5) I will hook near the warm fireside like a cat at home.
Enough is enough—that's what a protest banner read in India about a raped girl. A girl was terribly raped in Delhi, had an iron rod inserted, and was thrown naked on the road by evil bus passengers. And a few days ago, two Bhutanese women were molested by a bus conductor and driver in Bangalore. Very sad news. India doesn't feel safe. This isn't a good thing to talk about at New Year's—it's time to enjoy—but I am terribly affected by this brutal incident. It was a very bad ending to 2012. If ever I meet those goondas, I will fight to the last fight. For now, home feels like the only secure place. I'm scared my two little egg-like balls might also get smashed by evil-minded people for no reason. So enough traveling. Enough being away from home. Home is where the heart is—and also where my snacks are. Oh my dear, I hope you won't mind or get bored, because I will be in hibernation for a long time. Wake me only for food.

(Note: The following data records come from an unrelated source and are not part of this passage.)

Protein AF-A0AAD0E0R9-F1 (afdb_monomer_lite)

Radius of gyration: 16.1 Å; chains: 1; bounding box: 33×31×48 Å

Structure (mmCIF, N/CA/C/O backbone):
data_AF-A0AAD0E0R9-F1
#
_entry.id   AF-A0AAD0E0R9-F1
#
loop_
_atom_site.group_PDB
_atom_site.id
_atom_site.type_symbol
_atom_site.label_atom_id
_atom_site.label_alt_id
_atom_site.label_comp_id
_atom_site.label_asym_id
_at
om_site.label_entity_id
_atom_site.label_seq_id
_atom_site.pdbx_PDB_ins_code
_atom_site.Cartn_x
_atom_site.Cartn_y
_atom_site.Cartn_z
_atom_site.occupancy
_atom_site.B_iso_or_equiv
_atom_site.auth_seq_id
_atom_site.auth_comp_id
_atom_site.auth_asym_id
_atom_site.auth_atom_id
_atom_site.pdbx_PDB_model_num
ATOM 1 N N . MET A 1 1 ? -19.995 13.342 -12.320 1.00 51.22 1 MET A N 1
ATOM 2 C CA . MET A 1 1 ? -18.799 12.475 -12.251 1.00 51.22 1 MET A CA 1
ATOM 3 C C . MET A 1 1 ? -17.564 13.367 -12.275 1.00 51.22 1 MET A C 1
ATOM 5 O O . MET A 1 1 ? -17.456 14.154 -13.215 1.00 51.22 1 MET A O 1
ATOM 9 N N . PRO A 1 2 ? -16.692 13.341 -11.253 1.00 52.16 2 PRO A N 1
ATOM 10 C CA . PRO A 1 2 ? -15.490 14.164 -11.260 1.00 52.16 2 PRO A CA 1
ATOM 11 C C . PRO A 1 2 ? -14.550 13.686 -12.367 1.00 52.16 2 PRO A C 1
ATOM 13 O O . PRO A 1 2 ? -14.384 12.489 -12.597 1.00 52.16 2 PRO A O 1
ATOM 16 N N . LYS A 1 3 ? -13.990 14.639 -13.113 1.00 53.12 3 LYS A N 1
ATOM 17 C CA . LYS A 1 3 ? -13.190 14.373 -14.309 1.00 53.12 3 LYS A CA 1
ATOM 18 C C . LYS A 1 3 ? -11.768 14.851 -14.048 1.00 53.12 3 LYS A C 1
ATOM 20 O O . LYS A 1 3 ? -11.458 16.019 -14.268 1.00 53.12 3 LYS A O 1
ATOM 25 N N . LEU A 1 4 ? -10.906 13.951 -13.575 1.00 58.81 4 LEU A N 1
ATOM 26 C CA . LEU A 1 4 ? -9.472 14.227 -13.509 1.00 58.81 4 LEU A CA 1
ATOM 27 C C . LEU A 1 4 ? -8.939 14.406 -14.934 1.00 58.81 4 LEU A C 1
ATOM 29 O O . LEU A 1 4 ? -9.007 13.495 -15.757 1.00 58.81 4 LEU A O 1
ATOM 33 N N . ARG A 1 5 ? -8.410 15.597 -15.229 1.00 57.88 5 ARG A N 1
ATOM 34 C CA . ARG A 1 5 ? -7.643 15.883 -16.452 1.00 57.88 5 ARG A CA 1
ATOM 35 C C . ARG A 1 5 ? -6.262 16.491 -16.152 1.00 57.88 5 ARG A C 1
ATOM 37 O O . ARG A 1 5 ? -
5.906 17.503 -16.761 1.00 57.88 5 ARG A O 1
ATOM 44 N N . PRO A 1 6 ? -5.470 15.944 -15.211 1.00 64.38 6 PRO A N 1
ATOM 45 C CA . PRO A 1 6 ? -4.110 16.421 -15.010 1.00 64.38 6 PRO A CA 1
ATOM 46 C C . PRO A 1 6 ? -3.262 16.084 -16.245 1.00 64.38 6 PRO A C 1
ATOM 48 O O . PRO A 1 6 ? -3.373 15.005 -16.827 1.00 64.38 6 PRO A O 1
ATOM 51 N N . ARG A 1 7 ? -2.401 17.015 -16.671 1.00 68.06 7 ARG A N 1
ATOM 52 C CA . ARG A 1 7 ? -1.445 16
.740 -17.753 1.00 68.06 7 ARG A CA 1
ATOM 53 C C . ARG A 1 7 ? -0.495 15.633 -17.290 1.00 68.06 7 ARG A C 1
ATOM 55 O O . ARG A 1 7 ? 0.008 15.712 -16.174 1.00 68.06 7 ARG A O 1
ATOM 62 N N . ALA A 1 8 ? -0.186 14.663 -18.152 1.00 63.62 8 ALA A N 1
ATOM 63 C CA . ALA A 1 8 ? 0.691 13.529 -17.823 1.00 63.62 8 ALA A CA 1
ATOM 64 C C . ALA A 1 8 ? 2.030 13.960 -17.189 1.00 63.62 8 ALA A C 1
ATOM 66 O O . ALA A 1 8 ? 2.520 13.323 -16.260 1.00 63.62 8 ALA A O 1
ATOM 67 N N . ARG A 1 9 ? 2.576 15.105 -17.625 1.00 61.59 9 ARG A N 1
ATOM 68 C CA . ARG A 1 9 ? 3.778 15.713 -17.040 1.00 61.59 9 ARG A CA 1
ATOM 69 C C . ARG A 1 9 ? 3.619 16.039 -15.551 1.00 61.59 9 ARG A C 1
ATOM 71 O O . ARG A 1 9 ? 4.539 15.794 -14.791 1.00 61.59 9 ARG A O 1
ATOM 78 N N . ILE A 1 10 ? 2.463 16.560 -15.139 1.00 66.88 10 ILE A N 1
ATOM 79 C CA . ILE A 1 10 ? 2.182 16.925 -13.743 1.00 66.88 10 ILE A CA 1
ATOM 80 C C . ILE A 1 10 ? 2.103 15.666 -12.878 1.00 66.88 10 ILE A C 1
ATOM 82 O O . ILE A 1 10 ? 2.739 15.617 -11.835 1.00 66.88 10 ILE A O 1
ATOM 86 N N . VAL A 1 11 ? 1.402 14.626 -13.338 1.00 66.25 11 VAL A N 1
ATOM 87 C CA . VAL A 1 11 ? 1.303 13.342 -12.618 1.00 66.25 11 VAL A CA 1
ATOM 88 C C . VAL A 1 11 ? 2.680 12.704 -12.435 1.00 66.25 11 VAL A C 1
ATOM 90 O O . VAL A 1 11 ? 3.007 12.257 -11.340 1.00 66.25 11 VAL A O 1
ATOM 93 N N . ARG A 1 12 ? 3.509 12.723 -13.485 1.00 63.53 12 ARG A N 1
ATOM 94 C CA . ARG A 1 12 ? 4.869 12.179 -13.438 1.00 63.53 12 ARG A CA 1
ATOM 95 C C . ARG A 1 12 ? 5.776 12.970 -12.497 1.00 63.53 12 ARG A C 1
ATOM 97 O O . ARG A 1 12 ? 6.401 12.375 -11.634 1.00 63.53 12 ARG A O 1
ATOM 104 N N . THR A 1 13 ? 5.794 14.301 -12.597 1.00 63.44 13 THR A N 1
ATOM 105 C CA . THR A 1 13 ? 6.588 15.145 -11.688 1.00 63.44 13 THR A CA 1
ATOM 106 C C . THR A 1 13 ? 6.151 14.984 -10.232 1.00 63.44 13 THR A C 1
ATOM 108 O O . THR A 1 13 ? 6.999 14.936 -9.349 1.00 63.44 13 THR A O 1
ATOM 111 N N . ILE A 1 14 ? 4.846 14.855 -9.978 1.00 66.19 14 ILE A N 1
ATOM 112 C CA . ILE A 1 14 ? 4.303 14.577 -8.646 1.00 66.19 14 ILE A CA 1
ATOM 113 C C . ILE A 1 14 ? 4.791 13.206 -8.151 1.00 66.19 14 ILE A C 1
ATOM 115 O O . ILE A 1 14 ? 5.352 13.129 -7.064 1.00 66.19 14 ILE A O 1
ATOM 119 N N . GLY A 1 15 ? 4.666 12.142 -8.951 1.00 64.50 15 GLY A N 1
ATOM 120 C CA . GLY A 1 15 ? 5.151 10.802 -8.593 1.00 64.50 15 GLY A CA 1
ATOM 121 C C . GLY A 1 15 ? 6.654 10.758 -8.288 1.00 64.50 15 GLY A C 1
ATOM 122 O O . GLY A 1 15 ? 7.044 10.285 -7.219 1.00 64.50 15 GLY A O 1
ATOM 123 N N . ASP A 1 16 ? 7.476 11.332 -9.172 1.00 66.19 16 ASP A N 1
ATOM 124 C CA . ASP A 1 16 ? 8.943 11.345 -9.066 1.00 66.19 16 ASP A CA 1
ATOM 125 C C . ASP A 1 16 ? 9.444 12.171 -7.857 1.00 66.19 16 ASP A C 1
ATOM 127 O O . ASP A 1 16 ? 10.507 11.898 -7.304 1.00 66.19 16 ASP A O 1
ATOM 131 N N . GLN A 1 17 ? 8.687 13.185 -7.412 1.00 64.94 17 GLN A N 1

6) And last, but not least, the big resolution is…
Let me leave this blank. This detestable snake may never let me fulfill whatever I have in my mind. I am afraid this big dream will bury my whole life. But it's not a day's task, or a week's, or a month's, or a year's. It's a lifetime achievement. And the lifetime achievement of writing nonsense goes to Mr. New Year himself.
I say: New Year is no new year. It's old. Every New Year, my age becomes older and older. The antithesis of old is new, and old was once new, and new will become old. A moment comes and goes. The moment is always in movement. Christmas has just become "ex-Christmas." Years come and go—2012, 2013, 2014—but one's life cannot come and go. It goes forever. I don't know where. But our bodies become worthless as ash. Sad indeed.
For now, happy indeed to celebrate the New Year. So everyone, have a profuse year ahead. May your snake be friendly, your love be mutual, and your toilet singing be glorious.